对于司徒令玄报复段擎和段氏的事情,她早有耳闻,只是每次她想跟司徒令玄谈这件事情的时候,他总是刻意的避开,就连关于谈风佩佩的话题也是如此……
“爸,其实这件事情,我曾经试着跟司徒令玄谈过,但是他总是让我不要瞎操心,他说他自己心里有数。”
一时间田恬也感觉爱莫能助。
“可是现在段氏的情况已经很糟糕了,如今段擎欠了他们员工四个月的工资了,弄得公司内部,都开始造反了,这样下去,段擎这个董事长也当不久了。”
田父提供了实际的情况,昨天段擎就将他很多的难处讲给了田父听,他说正是因为司徒令玄紧追不舍的打击,导致他们企业资金周转不过来,所以他才无法施展自己的才华与能力,这才导致发不出那些人工资的。

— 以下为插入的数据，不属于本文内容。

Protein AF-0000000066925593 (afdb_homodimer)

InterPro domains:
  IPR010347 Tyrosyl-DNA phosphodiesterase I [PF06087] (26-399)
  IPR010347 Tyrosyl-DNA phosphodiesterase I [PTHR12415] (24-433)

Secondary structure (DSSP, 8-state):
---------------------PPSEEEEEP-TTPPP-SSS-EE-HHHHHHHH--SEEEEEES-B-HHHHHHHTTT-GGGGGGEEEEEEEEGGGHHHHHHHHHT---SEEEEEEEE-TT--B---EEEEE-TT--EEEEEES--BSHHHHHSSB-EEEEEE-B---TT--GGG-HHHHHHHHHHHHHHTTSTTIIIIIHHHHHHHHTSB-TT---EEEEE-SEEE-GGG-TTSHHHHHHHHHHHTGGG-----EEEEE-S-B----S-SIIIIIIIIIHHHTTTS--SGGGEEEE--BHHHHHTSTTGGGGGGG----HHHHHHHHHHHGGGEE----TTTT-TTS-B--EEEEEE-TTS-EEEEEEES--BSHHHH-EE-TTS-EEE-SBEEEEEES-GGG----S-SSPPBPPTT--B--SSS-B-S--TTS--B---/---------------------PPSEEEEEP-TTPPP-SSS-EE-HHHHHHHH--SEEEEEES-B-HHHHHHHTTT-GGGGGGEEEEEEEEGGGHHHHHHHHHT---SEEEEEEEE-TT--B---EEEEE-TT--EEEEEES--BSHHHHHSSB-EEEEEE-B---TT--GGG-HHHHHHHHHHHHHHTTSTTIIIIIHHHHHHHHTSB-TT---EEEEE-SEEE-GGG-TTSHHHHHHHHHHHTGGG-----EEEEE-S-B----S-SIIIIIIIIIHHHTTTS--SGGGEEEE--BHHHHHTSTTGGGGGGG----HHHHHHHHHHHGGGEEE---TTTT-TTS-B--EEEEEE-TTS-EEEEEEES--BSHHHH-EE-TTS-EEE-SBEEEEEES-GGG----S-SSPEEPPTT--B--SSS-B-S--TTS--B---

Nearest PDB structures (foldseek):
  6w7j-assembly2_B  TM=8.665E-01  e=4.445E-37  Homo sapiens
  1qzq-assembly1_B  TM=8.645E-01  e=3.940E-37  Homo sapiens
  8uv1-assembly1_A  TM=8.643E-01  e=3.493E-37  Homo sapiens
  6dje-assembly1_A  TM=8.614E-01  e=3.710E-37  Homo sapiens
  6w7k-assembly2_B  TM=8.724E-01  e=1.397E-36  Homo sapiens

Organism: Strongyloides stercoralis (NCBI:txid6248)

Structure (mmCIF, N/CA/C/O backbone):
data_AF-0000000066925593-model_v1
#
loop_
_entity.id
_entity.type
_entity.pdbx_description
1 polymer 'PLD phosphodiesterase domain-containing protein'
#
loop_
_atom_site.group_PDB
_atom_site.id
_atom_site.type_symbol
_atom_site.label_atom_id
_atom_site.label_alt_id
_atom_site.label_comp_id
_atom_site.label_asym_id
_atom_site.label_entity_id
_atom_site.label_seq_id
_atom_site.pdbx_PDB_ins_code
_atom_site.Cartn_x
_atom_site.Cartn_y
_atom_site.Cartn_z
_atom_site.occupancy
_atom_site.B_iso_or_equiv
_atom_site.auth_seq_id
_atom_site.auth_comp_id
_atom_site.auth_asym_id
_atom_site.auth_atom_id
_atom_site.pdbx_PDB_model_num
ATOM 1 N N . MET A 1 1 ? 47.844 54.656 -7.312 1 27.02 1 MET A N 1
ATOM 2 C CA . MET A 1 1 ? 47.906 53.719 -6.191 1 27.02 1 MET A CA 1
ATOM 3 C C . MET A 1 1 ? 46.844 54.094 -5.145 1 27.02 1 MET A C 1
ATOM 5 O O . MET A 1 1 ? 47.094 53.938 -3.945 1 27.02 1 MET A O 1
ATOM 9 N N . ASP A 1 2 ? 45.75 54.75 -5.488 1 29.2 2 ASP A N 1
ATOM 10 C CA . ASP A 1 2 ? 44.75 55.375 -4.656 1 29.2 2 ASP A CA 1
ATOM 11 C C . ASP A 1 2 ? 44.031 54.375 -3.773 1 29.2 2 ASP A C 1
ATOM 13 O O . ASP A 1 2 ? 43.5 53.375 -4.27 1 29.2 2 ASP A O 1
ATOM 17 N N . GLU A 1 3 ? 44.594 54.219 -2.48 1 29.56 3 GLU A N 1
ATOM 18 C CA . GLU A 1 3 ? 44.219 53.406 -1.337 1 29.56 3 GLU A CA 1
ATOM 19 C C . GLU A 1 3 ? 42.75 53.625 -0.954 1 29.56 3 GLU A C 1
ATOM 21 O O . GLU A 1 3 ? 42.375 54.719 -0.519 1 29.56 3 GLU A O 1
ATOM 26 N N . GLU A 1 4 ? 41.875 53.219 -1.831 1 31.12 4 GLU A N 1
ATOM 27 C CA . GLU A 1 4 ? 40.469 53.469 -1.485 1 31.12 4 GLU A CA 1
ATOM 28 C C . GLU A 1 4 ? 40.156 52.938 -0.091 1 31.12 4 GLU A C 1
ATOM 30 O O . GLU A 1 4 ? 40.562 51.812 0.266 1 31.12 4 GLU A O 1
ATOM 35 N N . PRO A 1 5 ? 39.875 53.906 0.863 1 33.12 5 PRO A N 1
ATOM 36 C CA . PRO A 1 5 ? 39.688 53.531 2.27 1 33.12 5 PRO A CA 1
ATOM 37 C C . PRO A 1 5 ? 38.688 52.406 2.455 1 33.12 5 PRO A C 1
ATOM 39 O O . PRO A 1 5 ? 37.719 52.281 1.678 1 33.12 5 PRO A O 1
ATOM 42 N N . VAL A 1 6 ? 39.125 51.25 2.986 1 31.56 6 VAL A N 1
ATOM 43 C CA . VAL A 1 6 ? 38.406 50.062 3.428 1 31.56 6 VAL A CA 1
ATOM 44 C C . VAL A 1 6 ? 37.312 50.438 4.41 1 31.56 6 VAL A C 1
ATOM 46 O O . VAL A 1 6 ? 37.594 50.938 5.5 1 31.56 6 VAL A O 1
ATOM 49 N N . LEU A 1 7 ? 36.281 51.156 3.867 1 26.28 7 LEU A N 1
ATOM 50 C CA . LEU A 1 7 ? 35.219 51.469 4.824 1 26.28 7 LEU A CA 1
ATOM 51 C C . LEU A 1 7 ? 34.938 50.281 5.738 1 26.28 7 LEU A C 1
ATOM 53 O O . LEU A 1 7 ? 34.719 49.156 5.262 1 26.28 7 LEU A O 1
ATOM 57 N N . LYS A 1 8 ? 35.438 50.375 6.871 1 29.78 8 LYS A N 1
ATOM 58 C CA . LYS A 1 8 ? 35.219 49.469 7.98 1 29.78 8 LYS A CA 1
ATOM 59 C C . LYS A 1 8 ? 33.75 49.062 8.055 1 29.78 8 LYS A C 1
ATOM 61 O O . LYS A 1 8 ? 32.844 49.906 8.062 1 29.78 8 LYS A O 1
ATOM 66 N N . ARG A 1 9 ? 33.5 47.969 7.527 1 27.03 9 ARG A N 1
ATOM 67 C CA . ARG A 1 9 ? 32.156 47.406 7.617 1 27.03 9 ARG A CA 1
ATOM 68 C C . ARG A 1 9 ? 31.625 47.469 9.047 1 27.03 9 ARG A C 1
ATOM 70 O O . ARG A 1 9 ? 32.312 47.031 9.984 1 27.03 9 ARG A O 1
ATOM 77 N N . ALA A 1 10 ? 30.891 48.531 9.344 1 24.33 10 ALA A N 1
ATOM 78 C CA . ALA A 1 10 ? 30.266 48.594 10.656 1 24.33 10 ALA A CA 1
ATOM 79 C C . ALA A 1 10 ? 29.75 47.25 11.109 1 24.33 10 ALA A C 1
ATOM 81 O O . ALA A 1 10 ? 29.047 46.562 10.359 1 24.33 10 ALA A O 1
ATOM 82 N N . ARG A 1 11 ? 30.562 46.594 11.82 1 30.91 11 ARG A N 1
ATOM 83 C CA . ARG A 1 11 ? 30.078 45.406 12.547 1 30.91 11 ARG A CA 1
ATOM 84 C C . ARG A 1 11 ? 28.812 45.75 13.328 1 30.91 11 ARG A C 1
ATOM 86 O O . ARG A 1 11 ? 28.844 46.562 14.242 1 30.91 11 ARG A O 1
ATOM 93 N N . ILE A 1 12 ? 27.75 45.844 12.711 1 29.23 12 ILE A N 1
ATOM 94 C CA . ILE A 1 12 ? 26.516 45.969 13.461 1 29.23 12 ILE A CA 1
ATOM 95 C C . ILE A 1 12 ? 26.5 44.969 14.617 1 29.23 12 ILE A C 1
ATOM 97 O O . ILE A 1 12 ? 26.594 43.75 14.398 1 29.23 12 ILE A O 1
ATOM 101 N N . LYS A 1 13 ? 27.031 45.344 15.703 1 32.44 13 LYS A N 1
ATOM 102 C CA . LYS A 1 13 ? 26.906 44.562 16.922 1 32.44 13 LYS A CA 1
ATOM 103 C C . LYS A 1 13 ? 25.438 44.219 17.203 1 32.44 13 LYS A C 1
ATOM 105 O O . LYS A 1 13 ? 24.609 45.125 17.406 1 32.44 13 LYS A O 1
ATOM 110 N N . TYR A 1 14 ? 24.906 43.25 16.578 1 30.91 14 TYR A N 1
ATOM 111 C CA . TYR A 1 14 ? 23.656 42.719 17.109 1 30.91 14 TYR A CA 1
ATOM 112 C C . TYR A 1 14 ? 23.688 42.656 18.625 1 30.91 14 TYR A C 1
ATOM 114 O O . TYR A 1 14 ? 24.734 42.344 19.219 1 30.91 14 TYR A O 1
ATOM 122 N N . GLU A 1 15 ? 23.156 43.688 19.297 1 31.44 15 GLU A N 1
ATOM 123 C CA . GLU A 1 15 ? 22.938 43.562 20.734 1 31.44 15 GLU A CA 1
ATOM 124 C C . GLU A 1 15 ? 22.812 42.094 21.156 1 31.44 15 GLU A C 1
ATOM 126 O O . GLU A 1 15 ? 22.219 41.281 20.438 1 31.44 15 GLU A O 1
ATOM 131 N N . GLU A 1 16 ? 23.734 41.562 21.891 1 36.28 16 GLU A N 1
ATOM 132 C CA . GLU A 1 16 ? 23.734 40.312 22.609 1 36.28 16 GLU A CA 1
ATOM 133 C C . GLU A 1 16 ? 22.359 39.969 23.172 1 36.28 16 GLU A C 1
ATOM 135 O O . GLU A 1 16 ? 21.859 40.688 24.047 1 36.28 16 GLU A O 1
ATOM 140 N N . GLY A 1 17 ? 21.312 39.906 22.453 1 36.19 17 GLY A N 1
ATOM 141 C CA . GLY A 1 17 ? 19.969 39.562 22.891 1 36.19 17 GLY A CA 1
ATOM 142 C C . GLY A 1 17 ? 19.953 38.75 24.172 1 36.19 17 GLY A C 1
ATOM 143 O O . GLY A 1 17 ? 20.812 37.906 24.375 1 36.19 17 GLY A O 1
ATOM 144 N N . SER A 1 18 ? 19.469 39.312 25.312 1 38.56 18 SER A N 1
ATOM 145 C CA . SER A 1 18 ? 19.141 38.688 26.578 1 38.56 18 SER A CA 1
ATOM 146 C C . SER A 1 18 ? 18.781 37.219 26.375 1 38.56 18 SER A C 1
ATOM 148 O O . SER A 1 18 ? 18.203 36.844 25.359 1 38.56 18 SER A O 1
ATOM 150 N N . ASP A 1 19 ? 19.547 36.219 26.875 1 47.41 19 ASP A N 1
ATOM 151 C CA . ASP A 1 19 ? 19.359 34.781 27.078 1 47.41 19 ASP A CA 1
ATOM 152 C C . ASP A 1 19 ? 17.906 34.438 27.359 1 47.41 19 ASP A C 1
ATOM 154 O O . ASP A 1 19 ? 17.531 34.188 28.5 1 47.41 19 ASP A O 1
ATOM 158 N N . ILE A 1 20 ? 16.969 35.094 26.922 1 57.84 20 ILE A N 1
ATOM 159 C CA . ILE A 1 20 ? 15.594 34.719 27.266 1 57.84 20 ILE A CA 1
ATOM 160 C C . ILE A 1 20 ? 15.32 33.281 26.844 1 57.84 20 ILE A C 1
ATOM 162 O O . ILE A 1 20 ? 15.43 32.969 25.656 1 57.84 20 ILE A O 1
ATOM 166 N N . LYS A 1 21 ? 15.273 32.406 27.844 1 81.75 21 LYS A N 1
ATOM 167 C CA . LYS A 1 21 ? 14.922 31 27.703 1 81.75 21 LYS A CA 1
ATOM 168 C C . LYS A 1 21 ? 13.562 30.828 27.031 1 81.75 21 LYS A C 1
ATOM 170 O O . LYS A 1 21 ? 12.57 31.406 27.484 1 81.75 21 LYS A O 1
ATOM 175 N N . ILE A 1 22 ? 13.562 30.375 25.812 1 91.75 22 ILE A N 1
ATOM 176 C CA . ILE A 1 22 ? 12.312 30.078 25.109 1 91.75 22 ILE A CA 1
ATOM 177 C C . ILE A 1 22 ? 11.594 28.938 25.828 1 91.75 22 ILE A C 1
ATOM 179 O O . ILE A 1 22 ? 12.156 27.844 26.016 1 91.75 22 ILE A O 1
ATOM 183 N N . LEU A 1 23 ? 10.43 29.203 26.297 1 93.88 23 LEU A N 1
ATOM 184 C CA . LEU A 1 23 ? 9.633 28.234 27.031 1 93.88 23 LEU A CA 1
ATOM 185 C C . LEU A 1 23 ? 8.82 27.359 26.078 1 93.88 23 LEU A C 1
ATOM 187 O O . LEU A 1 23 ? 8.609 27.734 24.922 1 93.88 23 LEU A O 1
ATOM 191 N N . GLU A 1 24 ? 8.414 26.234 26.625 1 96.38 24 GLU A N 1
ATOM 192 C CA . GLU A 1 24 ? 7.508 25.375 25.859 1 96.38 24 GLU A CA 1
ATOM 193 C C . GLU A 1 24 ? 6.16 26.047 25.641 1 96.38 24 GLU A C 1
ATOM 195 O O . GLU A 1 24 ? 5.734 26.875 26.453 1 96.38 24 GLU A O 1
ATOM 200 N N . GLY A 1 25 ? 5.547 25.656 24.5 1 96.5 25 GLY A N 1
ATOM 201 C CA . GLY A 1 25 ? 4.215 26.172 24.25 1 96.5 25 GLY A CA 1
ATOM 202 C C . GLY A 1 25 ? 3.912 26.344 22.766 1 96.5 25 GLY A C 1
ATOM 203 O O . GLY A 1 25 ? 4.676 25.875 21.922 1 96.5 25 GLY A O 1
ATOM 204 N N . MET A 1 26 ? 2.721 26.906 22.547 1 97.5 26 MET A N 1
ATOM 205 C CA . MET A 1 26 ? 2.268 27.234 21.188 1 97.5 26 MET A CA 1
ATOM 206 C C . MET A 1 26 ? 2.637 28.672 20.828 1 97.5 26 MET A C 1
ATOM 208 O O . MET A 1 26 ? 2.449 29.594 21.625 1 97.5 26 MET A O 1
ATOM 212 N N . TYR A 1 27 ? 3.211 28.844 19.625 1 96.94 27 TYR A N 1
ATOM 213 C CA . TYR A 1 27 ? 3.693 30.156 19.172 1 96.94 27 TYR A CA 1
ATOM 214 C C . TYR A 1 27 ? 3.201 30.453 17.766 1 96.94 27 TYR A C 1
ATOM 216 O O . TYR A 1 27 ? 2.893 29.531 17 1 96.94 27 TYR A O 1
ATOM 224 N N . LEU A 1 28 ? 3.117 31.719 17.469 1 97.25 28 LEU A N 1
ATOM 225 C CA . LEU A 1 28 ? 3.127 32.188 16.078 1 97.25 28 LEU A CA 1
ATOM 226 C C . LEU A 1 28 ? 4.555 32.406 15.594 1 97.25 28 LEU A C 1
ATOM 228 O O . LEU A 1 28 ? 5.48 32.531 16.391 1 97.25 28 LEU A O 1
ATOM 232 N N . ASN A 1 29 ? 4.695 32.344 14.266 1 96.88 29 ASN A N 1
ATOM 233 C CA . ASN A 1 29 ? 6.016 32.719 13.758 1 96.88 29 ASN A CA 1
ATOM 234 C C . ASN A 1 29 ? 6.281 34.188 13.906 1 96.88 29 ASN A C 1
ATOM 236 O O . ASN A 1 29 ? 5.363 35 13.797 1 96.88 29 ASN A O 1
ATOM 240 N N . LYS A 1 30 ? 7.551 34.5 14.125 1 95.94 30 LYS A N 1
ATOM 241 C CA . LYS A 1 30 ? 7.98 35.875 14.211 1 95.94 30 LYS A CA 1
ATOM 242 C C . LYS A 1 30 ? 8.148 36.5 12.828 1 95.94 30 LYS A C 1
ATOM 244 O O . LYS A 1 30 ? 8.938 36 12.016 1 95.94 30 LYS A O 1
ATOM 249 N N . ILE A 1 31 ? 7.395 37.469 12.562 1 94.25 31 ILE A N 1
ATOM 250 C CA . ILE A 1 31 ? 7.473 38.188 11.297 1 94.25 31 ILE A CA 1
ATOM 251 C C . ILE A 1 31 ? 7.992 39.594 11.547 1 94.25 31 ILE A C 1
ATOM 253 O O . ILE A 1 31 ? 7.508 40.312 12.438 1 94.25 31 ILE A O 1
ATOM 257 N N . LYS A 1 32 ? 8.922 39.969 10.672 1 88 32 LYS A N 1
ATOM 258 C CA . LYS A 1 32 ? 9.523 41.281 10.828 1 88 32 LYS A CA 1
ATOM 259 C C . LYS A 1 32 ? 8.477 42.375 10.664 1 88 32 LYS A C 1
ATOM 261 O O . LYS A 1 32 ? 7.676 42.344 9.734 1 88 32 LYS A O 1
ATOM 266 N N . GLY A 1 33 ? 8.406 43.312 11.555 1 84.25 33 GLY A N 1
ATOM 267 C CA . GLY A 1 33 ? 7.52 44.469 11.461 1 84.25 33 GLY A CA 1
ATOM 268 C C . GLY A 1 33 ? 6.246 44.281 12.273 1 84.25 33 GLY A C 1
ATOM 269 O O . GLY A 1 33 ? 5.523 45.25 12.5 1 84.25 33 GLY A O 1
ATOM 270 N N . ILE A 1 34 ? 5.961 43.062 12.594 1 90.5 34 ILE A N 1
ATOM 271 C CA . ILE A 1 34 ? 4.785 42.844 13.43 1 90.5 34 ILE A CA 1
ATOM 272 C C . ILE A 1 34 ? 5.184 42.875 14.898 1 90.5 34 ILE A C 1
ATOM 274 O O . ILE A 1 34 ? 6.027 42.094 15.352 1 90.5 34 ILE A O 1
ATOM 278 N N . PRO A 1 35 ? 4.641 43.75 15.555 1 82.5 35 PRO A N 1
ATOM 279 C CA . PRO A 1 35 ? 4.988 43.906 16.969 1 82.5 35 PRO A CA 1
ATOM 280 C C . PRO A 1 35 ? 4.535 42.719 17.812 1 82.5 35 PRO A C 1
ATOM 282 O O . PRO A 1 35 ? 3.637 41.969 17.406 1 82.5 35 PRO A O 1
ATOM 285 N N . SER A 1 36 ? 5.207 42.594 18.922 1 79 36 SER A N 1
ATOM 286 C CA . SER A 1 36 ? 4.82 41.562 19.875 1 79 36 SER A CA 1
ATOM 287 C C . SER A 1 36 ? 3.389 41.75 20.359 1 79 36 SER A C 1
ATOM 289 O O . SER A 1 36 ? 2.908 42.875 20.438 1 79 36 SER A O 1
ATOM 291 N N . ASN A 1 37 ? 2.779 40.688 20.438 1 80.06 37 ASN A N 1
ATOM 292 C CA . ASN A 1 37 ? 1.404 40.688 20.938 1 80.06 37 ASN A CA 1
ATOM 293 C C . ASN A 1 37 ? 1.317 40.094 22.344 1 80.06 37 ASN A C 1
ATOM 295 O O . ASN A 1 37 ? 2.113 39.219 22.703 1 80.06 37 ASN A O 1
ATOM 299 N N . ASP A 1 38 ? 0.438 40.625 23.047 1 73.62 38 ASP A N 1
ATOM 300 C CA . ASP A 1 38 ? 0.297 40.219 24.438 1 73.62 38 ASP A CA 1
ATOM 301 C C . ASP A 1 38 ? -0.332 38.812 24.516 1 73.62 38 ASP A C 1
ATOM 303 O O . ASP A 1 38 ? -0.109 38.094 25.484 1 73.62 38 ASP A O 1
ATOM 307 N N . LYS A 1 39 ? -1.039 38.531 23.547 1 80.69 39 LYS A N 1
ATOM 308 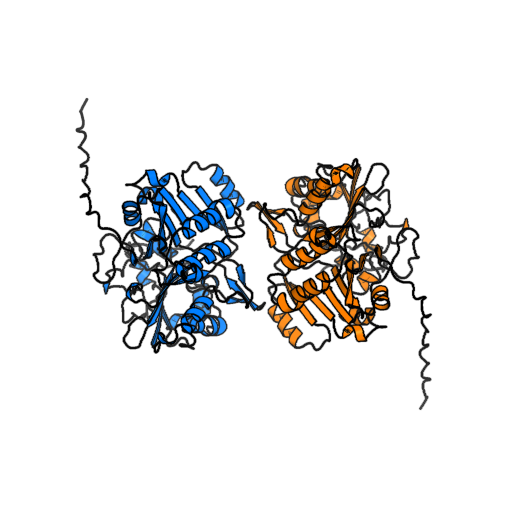C CA . LYS A 1 39 ? -1.82 37.312 23.656 1 80.69 39 LYS A CA 1
ATOM 309 C C . LYS A 1 39 ? -1.021 36.094 23.172 1 80.69 39 LYS A C 1
ATOM 311 O O . LYS A 1 39 ? -1.041 35.031 23.812 1 80.69 39 LYS A O 1
ATOM 316 N N . TYR A 1 40 ? -0.401 36.312 22.062 1 90.56 40 TYR A N 1
ATOM 317 C CA . TYR A 1 40 ? 0.352 35.188 21.5 1 90.56 40 TYR A CA 1
ATOM 318 C C . TYR A 1 40 ? 1.823 35.562 21.344 1 90.56 40 TYR A C 1
ATOM 320 O O . TYR A 1 40 ? 2.15 36.594 20.781 1 90.56 40 TYR A O 1
ATOM 328 N N . LYS A 1 41 ? 2.645 34.688 21.859 1 91.56 41 LYS A N 1
ATOM 329 C CA . LYS A 1 41 ? 4.078 34.875 21.641 1 91.56 41 LYS A CA 1
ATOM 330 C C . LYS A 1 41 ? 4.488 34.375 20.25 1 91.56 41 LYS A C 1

不过一旦司徒令玄撤销那些对他的打击,他还是有信心,重整段氏的。
正是基于这一点,田父才愿意多劝田恬几句的,这样最后也能避免了不少员工失业的情况。
田恬愣了一下,没想到段擎现在的境况已经到了捉襟见肘的地步了。
看来司徒令玄还真是一点情面都没有留,否则段氏不会这么快垮的。当年段氏在初建立的时候,就以一个不可小觑的力量出现在了商界中,之后迅速在商界上打拼出一个属于自己的路子来,而且越来越风生水起。可见段擎在商业经营上还是有一定头脑的,这样的人怎么可能在短时间内就会把段氏给经营破产?所以在这一点上,司徒令玄还真是功不可没啊。
“爸,你今天跟我说这么多,也是想让我劝劝司徒令玄,让他停手?”
田父倒也不否,点点头道:“段氏是一个大企业,它一垮台,那底下的那些员工该何去何从?所以爸还是请你慎重考虑一下吧。”
田恬微微垂眸,一手默默抚摸着自己的肚子。
父亲的这一句话,说的很对,站在那些员工的角度,自然不希望段氏破产。
只是段擎当初接近自己的目的,并不单纯……
田恬陷入了深思之中,脑海中回忆中与段擎点滴相处的过往,发现自从段擎在与自己相识以后,其实他从没有做出过伤害自己的行为,相反他到时经常放下自己的身段来讨好自己,还去讨好他的父亲,纵然目的不纯,不过也好在什么事情也没有发生……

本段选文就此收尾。